Le président Sassou n’a, jamais, accepté le rejet dont il a été l’objet de la part du président, François Hollande. C’est pourquoi il a mis, en œuvre, tous les moyens pour obtenir cette accolade. Mais le président Hollande ne peut ignorer que c’est par un baiser que le Fils de l’homme a été livré, à ses ennemis, pour être crucifié. Monsieur Sassou ne porte pas Monsieur Hollande dans son cœur, et ne peut lui pardonner le traitement subi, lors de leurs premières rencontres. Vous devez savoir qu’un serpent, même métamorphosé, reste un serpent, et son venin est, toujours, mortel. Il y a, quelques mois, des meetings ont été organisés contre le président Hollande dans toutes les régions du Congo, par le pouvoir de Brazzaville. Les mêmes qui l’ont traité de tous les noms, aujourd’hui, se réjouissent parce qu’ils sont bien reçus, à l’Élysée. Après une forte pression, un harcèlement et des menaces, les dirigeants congolais sont heureux de voir celui qu’ils traitaient, hier, de tous les maux, rigoler et se faire l’accolade avec leur maître. Si tous ces bruits de bottes n’ont servi qu’à cela, c’est honteux. Toutefois, le peuple congolais n’a pas oublié les termes du discours du président Hollande lors de la convention de son investiture: « La France répugnera, sans regret, les miasmes de ce qu’on appelle la France-Afrique et qui déshonorent, non seulement, l’Afrique, mais, tous ceux qui s’accommodent de la corruption, en Afrique, au point de financer leurs campagnes électorales passées, avec l’argent de la pauvreté, avec l’argent de la misère, avec l’argent des armes. Ce temps-là est révolu ».

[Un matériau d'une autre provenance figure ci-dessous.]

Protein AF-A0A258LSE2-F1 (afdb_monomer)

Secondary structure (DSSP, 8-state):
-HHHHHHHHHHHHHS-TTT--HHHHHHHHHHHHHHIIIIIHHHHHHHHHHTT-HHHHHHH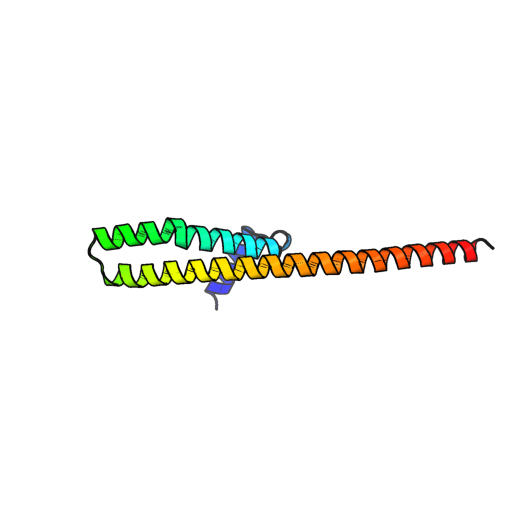HHHHHHHHHHHHHHHHHHHHHHHHHHHHHHHHHHHHHHHHHHHHHHHHHHT-

Sequence (112 aa):
DQEVMHAFGHLDLLHPANTITPARALEIAIEGETYEYTEMYPTFRKTAVDEGNEAAVVEIDEQIAESKEHAEQFQAMLAKAAKRFAALANVEERHANHYKKALEKAKEFAAV

Foldseek 3Di:
DVVVVVVVVVCCVVQPPVNDDVLNVLVVLLVVLCCLLPPNLVVVLVVCVVVVPVVSNVVSVVSSVVSVVSNVVSVVVSVVVVVVVVVVVVVVVVVVVVVVVVVVVVVVVVVD

Solvent-accessible surface area (backbone atoms only — not comparable to full-atom values): 5961 Å² total; per-residue (Å²): 110,69,66,59,54,51,50,49,61,52,42,45,73,79,52,39,71,94,74,55,45,75,66,54,50,37,49,53,48,31,54,49,25,45,44,37,40,70,49,51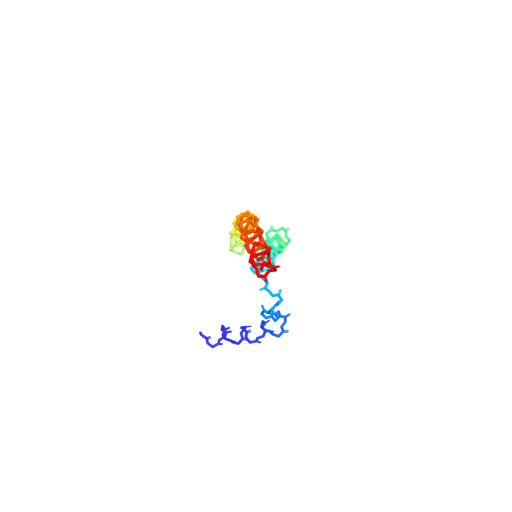,35,56,51,52,33,50,52,24,58,78,70,68,36,63,71,54,32,54,53,35,54,50,49,31,52,50,28,46,50,49,24,53,53,36,50,53,48,48,57,52,50,52,54,51,52,55,55,48,51,56,51,52,51,52,51,53,52,50,53,52,55,52,50,52,52,52,50,57,63,73,74,112

Structure (mmCIF, N/CA/C/O backbone):
data_AF-A0A258LSE2-F1
#
_entry.id   AF-A0A258LSE2-F1
#
loop_
_atom_site.group_PDB
_atom_site.id
_atom_site.type_symbol
_atom_site.label_atom_id
_atom_site.label_alt_id
_atom_site.label_comp_id
_atom_site.label_asym_id
_atom_site.label_entity_id
_atom_site.label_seq_id
_atom_site.pdbx_PDB_ins_code
_atom_site.Cartn_x
_atom_site.Cartn_y
_atom_site.Cartn_z
_atom_site.occupancy
_atom_site.B_iso_or_equiv
_atom_site.auth_seq_id
_atom_site.auth_comp_id
_atom_site.auth_asym_id
_atom_site.auth_atom_id
_atom_site.pdbx_PDB_model_num
ATOM 1 N N . ASP A 1 1 ? 4.127 -21.737 9.927 1.00 76.88 1 ASP A N 1
ATOM 2 C CA . ASP A 1 1 ? 4.514 -22.140 8.556 1.00 76.88 1 ASP A CA 1
ATOM 3 C C . ASP A 1 1 ? 3.355 -22.634 7.702 1.00 76.88 1 ASP A C 1
ATOM 5 O O . ASP A 1 1 ? 3.181 -22.102 6.615 1.00 76.88 1 ASP A O 1
ATOM 9 N N . GLN A 1 2 ? 2.528 -23.581 8.164 1.00 95.56 2 GLN A N 1
ATOM 10 C CA . GLN A 1 2 ? 1.424 -24.112 7.348 1.00 95.56 2 GLN A CA 1
ATOM 11 C C . GLN A 1 2 ? 0.417 -23.037 6.883 1.00 95.56 2 GLN A C 1
ATOM 13 O O . GLN A 1 2 ? 0.120 -22.971 5.694 1.00 95.56 2 GLN A O 1
ATOM 18 N N . GLU A 1 3 ? -0.038 -22.144 7.771 1.00 95.88 3 GLU A N 1
ATOM 19 C CA . GLU A 1 3 ? -1.023 -21.108 7.402 1.00 95.88 3 GLU A CA 1
ATOM 20 C C . GLU A 1 3 ? -0.480 -20.047 6.439 1.00 95.88 3 GLU A C 1
ATOM 22 O O . GLU A 1 3 ? -1.220 -19.524 5.613 1.00 95.88 3 GLU A O 1
ATOM 27 N N . VAL A 1 4 ? 0.828 -19.777 6.477 1.00 95.69 4 VAL A N 1
ATOM 28 C CA . VAL A 1 4 ? 1.470 -18.887 5.498 1.00 95.69 4 VAL A CA 1
ATOM 29 C C . VAL A 1 4 ? 1.399 -19.518 4.107 1.00 95.69 4 VAL A C 1
ATOM 31 O O . VAL A 1 4 ? 1.023 -18.855 3.145 1.00 95.69 4 VAL A O 1
ATOM 34 N N . MET A 1 5 ? 1.681 -20.820 4.000 1.00 94.62 5 MET A N 1
ATOM 35 C CA . MET A 1 5 ? 1.566 -21.546 2.732 1.00 94.62 5 MET A CA 1
ATOM 36 C C . MET A 1 5 ? 0.113 -21.657 2.253 1.00 94.62 5 MET A C 1
ATOM 38 O O . MET A 1 5 ? -0.134 -21.543 1.054 1.00 94.62 5 MET A O 1
ATOM 42 N N . HIS A 1 6 ? -0.849 -21.838 3.164 1.00 95.56 6 HIS A N 1
ATOM 43 C CA . HIS A 1 6 ? -2.274 -21.798 2.823 1.00 95.56 6 HIS A CA 1
ATOM 44 C C . HIS A 1 6 ? -2.680 -20.425 2.269 1.00 95.56 6 HIS A C 1
ATOM 46 O O . HIS A 1 6 ? -3.307 -20.354 1.212 1.00 95.56 6 HIS A O 1
ATOM 52 N N . ALA A 1 7 ? -2.270 -19.337 2.928 1.00 95.06 7 ALA A N 1
ATOM 53 C CA . ALA A 1 7 ? -2.543 -17.977 2.475 1.00 95.06 7 ALA A CA 1
ATOM 54 C C . ALA A 1 7 ? -1.941 -17.706 1.089 1.00 95.06 7 ALA A C 1
ATOM 56 O O . ALA A 1 7 ? -2.639 -17.184 0.223 1.00 95.06 7 ALA A O 1
ATOM 57 N N . PHE A 1 8 ? -0.696 -18.129 0.836 1.00 92.62 8 PHE A N 1
ATOM 58 C CA . PHE A 1 8 ? -0.092 -18.026 -0.497 1.00 92.62 8 PHE A CA 1
ATOM 59 C C . PHE A 1 8 ? -0.854 -18.837 -1.551 1.00 92.62 8 PHE A C 1
ATOM 61 O O . PHE A 1 8 ? -1.097 -18.329 -2.642 1.00 92.62 8 PHE A O 1
ATOM 68 N N . GLY A 1 9 ? -1.309 -20.049 -1.216 1.00 93.31 9 GLY A N 1
ATOM 69 C CA . GLY A 1 9 ? -2.131 -20.854 -2.120 1.00 93.31 9 GLY A CA 1
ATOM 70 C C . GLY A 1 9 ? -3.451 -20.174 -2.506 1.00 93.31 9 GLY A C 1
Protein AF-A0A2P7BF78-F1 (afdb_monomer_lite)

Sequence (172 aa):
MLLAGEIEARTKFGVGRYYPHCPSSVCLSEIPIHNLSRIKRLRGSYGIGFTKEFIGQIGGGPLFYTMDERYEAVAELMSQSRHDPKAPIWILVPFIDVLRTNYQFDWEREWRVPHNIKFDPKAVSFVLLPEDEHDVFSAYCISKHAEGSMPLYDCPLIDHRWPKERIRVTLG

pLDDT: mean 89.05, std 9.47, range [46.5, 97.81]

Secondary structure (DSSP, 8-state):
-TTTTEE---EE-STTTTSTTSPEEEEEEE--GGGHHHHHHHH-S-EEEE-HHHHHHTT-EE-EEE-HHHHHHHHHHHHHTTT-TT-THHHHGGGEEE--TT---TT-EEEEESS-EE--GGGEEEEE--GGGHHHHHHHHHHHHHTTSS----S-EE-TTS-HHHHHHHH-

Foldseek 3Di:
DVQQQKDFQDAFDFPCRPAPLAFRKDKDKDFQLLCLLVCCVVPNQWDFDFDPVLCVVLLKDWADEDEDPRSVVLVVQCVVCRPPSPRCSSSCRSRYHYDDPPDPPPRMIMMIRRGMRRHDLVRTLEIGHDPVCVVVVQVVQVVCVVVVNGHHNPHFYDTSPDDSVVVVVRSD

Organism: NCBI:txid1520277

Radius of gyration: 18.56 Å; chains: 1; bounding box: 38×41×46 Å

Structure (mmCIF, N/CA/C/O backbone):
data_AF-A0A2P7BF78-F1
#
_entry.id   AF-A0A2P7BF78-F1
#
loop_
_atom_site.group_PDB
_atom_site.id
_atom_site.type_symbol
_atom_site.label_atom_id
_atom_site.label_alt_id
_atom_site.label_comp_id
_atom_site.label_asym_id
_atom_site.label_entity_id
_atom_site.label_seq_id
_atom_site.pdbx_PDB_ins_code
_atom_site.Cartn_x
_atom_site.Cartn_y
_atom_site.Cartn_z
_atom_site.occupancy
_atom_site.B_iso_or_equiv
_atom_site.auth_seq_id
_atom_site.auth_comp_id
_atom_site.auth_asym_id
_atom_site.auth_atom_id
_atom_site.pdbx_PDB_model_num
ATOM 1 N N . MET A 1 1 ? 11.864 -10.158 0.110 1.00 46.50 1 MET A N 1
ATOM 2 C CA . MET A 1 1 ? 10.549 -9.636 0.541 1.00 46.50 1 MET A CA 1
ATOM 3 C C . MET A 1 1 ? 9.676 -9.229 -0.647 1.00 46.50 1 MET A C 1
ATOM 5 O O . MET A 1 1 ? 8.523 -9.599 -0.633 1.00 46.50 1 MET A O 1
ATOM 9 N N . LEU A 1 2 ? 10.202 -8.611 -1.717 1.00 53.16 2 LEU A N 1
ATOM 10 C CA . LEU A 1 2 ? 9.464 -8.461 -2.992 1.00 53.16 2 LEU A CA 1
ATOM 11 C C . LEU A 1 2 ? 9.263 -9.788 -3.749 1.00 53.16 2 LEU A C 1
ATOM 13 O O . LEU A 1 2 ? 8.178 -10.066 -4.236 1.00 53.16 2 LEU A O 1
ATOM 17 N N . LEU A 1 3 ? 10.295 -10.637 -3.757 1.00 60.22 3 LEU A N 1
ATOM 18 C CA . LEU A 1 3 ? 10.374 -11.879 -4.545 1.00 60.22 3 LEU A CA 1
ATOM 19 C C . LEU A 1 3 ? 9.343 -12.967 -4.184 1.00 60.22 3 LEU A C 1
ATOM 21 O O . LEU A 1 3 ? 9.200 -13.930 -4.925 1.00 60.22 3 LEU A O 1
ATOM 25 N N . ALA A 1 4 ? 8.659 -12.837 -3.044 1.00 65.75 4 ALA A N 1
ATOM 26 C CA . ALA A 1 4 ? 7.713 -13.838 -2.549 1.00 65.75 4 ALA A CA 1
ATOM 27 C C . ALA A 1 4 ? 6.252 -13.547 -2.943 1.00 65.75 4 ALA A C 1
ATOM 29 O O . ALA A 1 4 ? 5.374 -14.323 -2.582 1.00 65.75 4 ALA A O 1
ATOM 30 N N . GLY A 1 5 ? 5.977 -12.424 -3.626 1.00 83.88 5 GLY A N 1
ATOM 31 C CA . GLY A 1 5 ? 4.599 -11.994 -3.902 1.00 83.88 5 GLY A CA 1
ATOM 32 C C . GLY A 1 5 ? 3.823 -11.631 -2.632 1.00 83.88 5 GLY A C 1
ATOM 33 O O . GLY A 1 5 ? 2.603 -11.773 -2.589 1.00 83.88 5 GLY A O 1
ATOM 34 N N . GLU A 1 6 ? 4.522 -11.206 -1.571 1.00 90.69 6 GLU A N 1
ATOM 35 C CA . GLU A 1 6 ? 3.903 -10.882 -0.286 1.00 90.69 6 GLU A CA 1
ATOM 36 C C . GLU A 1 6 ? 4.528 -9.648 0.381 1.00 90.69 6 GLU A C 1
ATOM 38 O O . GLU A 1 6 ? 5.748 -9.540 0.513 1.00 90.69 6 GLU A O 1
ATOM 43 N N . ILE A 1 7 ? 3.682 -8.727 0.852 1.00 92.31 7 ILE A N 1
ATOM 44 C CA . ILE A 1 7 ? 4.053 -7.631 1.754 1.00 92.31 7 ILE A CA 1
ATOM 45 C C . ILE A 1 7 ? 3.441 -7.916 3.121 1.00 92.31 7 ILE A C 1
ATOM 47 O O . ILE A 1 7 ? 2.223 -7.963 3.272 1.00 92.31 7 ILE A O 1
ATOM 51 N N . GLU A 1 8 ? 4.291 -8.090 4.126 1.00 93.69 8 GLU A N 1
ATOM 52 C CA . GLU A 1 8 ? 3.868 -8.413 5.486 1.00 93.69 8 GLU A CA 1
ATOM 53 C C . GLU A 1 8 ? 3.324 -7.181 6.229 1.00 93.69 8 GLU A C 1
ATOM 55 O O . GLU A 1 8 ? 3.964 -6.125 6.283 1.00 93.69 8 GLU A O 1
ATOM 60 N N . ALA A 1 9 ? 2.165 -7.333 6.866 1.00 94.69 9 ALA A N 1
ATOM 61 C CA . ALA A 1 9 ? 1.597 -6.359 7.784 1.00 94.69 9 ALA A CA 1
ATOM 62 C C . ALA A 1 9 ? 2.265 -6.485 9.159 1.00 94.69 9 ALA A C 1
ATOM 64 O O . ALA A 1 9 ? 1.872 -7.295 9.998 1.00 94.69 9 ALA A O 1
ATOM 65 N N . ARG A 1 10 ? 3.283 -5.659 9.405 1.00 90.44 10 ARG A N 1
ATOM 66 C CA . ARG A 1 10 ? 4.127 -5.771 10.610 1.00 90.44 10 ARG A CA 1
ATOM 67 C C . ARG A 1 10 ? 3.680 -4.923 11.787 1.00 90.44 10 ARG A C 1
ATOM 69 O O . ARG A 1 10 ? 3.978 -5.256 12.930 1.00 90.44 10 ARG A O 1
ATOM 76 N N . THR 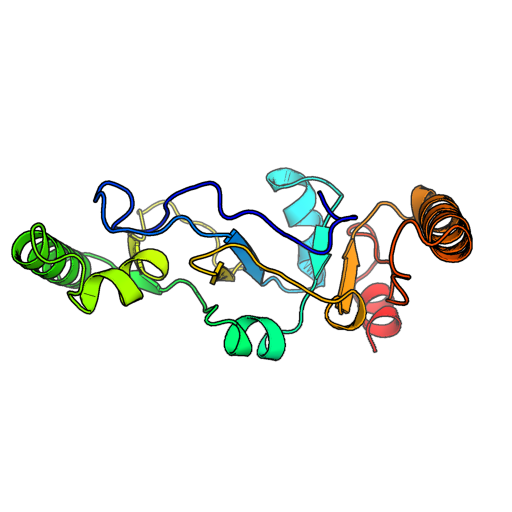A 1 11 ? 2.982 -3.826 11.520 1.00 89.56 11 THR A N 1
ATOM 77 C CA . THR A 1 11 ? 2.736 -2.791 12.526 1.00 89.56 11 THR A CA 1
ATOM 78 C C . THR A 1 11 ? 1.248 -2.520 12.650 1.00 89.56 11 THR A C 1
ATOM 80 O O . THR A 1 11 ? 0.564 -2.329 11.645 1.00 89.56 11 THR A O 1
ATOM 83 N N . LYS A 1 12 ? 0.744 -2.463 13.885 1.00 92.00 12 LYS A N 1
ATOM 84 C CA . LYS A 1 12 ? -0.600 -1.952 14.174 1.00 92.00 12 LYS A CA 1
ATOM 85 C C . LYS A 1 12 ? -0.629 -0.445 13.956 1.00 92.00 12 LYS A C 1
ATOM 87 O O . LYS A 1 12 ? 0.239 0.270 14.457 1.00 92.00 12 LYS A O 1
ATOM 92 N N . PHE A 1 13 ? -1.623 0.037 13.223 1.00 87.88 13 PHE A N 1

Sassou en profite dans d’autres domaines. On peut dire qu’il piétine la démocratie : il a suspendu et interdit une dizaine d’hebdomadaires, il y a peu de temps ; il interdit à ses opposants de se rendre à l’étranger. Beaucoup sont bloqués à Brazzaville. Il a bombardé à l’arme lourde le domicile du colonel Marcel Ntsourou, en plein cœur de Brazzaville, avec des orgues de Staline, le 16 décembre 2013. Les combats qui s’y sont déroulés, à cette occasion, ont fait plus d’une quarantaine de morts. Depuis, c’est le silence total sur cette affaire grave. Quels commentaires ces exemples vous suggèrent-ils pour le Congo, pays des droits de l’homme selon son président de la République ?

La République du Congo est membre de l’Organisation des Nations-Unies, depuis 1960, et de l’Organisation de l’Unité Africaine, depuis 1963.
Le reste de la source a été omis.